Tomato Basil Soup and Grilled Cheese Croutons

This is cozy, cheesy, comforting goodness. The half & half in the soup is optional, you can omit if you’re dairy-free or trying to cut back on calories. I’d recommend adding it because it’s a small amount relative to the quantity of the soup (and half & half is a lot lighter than most recipes using heavy cream), and it adds that extra bit of creamy, velvety goodness.

This makes a big ol’ batch of soup because I love leftovers and it freezes extremely well. The soup makes enough for approximately 6-8 servings, but you could easily cut the recipe in half. The grilled cheese croutons serve somewhere between 2-4 depending on how many croutons you want (and I want a whole sandwich worth of croutons).


For the tomato basil soup:

  • 4 28-oz cans peeled San Marzano tomatoes
  • 1 large white or yellow onion, quartered
  • 3 tbsp salted butter
  • 1 tbsp dried oregano
  • 5 cloves garlic, smashed
  • Handful of fresh basil leaves
  • 1 tsp red pepper flakes (or more, depending on spice preference)
  • 1 cup half & half (optional)
  • Fine sea salt
  • 1 tbsp chives, finely chopped, for garnish

For the grilled cheese croutons:

  • 2 tbsp butter, softened
  • 4 slices white bread
  • 2 slices american cheese
  • 2 oz shredded cheddar cheese


  1. In a large dutch oven or stockpot, add the tomatoes, onion, butter, oregano, garlic, basil, and red pepper flakes.
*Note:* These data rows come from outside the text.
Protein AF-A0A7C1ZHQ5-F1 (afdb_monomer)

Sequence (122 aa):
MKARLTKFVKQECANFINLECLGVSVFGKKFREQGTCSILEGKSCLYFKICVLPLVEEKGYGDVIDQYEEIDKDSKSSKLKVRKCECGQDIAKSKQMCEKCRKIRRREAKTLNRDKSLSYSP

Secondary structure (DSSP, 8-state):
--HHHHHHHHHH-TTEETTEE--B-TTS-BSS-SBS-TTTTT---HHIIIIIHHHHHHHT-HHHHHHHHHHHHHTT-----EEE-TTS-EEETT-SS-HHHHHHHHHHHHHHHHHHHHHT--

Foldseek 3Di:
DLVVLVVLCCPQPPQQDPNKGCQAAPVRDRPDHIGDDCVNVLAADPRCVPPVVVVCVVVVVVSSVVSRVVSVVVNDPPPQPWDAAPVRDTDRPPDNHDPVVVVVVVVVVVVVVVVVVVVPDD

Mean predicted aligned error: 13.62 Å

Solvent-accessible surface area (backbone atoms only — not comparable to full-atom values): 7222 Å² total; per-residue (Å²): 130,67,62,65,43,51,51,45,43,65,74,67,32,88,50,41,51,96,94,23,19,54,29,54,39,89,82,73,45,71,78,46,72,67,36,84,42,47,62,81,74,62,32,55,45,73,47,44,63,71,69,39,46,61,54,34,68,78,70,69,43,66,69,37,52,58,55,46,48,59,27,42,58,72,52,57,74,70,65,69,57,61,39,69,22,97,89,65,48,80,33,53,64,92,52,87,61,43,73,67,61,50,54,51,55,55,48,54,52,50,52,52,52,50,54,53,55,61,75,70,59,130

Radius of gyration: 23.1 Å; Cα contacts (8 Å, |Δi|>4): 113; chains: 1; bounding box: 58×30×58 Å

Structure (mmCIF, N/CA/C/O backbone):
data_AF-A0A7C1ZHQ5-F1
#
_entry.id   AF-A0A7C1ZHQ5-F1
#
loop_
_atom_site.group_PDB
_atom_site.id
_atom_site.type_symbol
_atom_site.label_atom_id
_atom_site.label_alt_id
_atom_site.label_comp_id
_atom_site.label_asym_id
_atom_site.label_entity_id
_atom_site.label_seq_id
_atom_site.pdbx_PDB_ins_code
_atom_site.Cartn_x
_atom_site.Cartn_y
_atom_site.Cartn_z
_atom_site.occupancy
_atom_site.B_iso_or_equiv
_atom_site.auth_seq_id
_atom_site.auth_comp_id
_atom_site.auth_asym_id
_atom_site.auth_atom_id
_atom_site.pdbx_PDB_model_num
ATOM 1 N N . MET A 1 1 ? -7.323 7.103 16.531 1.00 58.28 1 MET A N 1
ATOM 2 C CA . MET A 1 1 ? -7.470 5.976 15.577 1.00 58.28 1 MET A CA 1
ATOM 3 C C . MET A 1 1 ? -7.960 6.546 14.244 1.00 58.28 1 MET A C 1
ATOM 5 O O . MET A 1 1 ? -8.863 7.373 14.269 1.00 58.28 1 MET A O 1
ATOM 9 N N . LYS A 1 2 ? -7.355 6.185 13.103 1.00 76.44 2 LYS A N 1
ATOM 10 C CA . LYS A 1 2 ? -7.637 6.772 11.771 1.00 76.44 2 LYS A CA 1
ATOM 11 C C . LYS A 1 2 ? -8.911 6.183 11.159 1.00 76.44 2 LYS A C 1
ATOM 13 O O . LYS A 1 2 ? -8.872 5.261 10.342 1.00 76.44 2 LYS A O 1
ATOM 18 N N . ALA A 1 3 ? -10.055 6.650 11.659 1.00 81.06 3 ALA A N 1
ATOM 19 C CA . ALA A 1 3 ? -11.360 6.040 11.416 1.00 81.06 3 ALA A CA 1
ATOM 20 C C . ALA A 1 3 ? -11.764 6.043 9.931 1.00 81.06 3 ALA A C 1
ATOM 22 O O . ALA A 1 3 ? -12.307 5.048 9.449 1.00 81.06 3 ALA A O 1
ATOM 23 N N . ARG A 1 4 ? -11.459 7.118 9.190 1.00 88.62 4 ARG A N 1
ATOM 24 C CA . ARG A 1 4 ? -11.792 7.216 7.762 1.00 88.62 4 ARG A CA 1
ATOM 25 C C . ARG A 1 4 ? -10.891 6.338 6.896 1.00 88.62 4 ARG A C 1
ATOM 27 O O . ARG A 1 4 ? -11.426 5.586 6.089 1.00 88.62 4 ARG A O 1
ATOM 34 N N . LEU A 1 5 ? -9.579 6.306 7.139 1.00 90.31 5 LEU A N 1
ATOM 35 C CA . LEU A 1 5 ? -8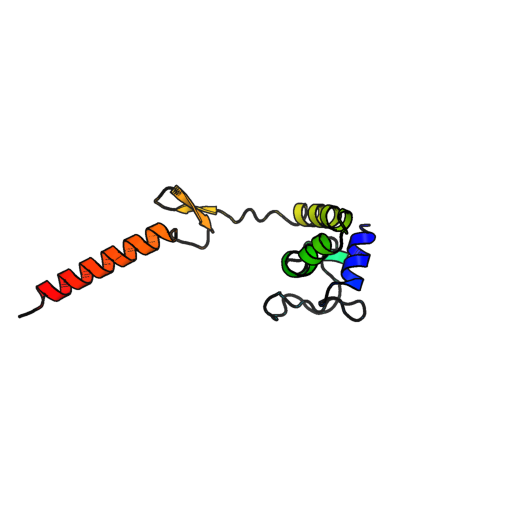.665 5.368 6.473 1.00 90.31 5 LEU A CA 1
ATOM 36 C C . LEU A 1 5 ? -9.077 3.908 6.703 1.00 90.31 5 LEU A C 1
ATOM 38 O O . LEU A 1 5 ? -9.132 3.114 5.768 1.00 90.31 5 LEU A O 1
ATOM 42 N N . THR A 1 6 ? -9.422 3.558 7.943 1.00 90.44 6 THR A N 1
ATOM 43 C CA . THR A 1 6 ? -9.872 2.199 8.276 1.00 90.44 6 THR A CA 1
ATOM 44 C C . THR A 1 6 ? -11.168 1.848 7.549 1.00 90.44 6 THR A C 1
ATOM 46 O O . THR A 1 6 ? -11.296 0.747 7.016 1.00 90.44 6 THR A O 1
ATOM 49 N N . LYS A 1 7 ? -12.129 2.777 7.503 1.00 91.38 7 LYS A N 1
ATOM 50 C CA . LYS A 1 7 ? -13.382 2.596 6.765 1.00 91.38 7 LYS A CA 1
ATOM 51 C C . LYS A 1 7 ? -13.125 2.423 5.267 1.00 91.38 7 LYS A C 1
ATOM 53 O O . LYS A 1 7 ? -13.674 1.498 4.681 1.00 91.38 7 LYS A O 1
ATOM 58 N N . PHE A 1 8 ? -12.249 3.241 4.687 1.00 91.88 8 PHE A N 1
ATOM 59 C CA . PHE A 1 8 ? -11.893 3.166 3.272 1.00 91.88 8 PHE A CA 1
ATOM 60 C C . PHE A 1 8 ? -11.262 1.816 2.918 1.00 91.88 8 PHE A C 1
ATOM 62 O O . PHE A 1 8 ? -11.707 1.153 1.988 1.00 91.88 8 PHE A O 1
ATOM 69 N N . VAL A 1 9 ? -10.298 1.342 3.717 1.00 92.06 9 VAL A N 1
ATOM 70 C CA . VAL A 1 9 ? -9.698 0.009 3.534 1.00 92.06 9 VAL A CA 1
ATOM 71 C C . VAL A 1 9 ? -10.765 -1.084 3.527 1.00 92.06 9 VAL A C 1
ATOM 73 O O . VAL A 1 9 ? -10.721 -1.960 2.673 1.00 92.06 9 VAL A O 1
ATOM 76 N N . LYS A 1 10 ? -11.733 -1.030 4.447 1.00 91.94 10 LYS A N 1
ATOM 77 C CA . LYS A 1 10 ? -12.802 -2.036 4.531 1.00 91.94 10 LYS A CA 1
A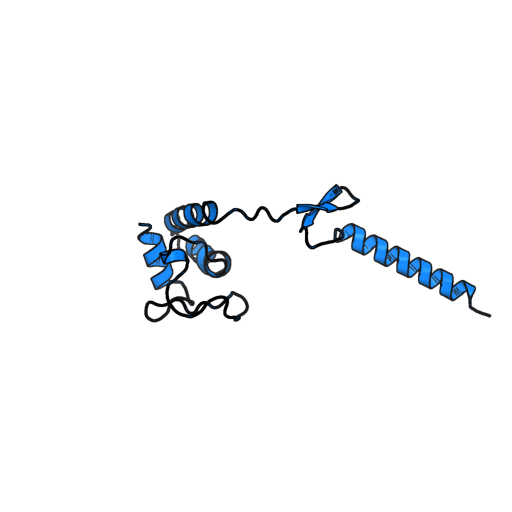TOM 78 C C . LYS A 1 10 ? -13.752 -2.027 3.331 1.00 91.94 10 LYS A C 1
ATOM 80 O O . LYS A 1 10 ? -14.385 -3.043 3.080 1.00 91.94 10 LYS A O 1
ATOM 85 N N . GLN A 1 11 ? -13.894 -0.891 2.654 1.00 90.88 11 GLN A N 1
ATOM 86 C CA . GLN A 1 11 ? -14.843 -0.711 1.554 1.00 90.88 11 GLN A CA 1
ATOM 87 C C . GLN A 1 11 ? -14.205 -0.938 0.180 1.00 90.88 11 GLN A C 1
ATOM 89 O O . GLN A 1 11 ? -14.853 -1.480 -0.706 1.00 90.88 11 GLN A O 1
ATOM 94 N N . GLU A 1 12 ? -12.947 -0.534 0.009 1.00 91.69 12 GLU A N 1
ATOM 95 C CA . GLU A 1 12 ? -12.334 -0.361 -1.315 1.00 91.69 12 GLU A CA 1
ATOM 96 C C . GLU A 1 12 ? -11.100 -1.250 -1.533 1.00 91.69 12 GLU A C 1
ATOM 98 O O . GLU A 1 12 ? -10.639 -1.434 -2.658 1.00 91.69 12 GLU A O 1
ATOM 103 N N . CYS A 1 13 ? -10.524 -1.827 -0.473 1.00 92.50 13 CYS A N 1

Bring to a boil while stirring occasionally, and using a wooden spoon to break up the tomatoes into smaller pieces. Reduce the heat to low, cover the pot with a lid, and simmer for 45-60 minutes.
  2. Puree with an immersion blender (alternatively, you can use a blender, working in batches). Stir in the half & half (if using). Season to taste with salt (I typically start with 1 tsp and go from there). Cover the soup with the lid and keep warm while you make the grilled cheese croutons.
  3. Heat a grill pan or a nonstick skillet over medium heat. Spread the butter over one side of each bread slice (approx 1/2 tbsp per slice of bread). Turn the slices over and top each of two of the slices with a slice of american cheese and half of the shredded cheddar. Place the remaining two slices of bread on top, buttered side up. Transfer the sandwich to the pan and grill until the bread is toasted and golden and the cheese is melted. Let cool for a few minutes and cut into cubes.
  4. Ladle the soup into the bowls, top with the grilled cheese croutons and a sprinkle of chives, and enjoy immediately.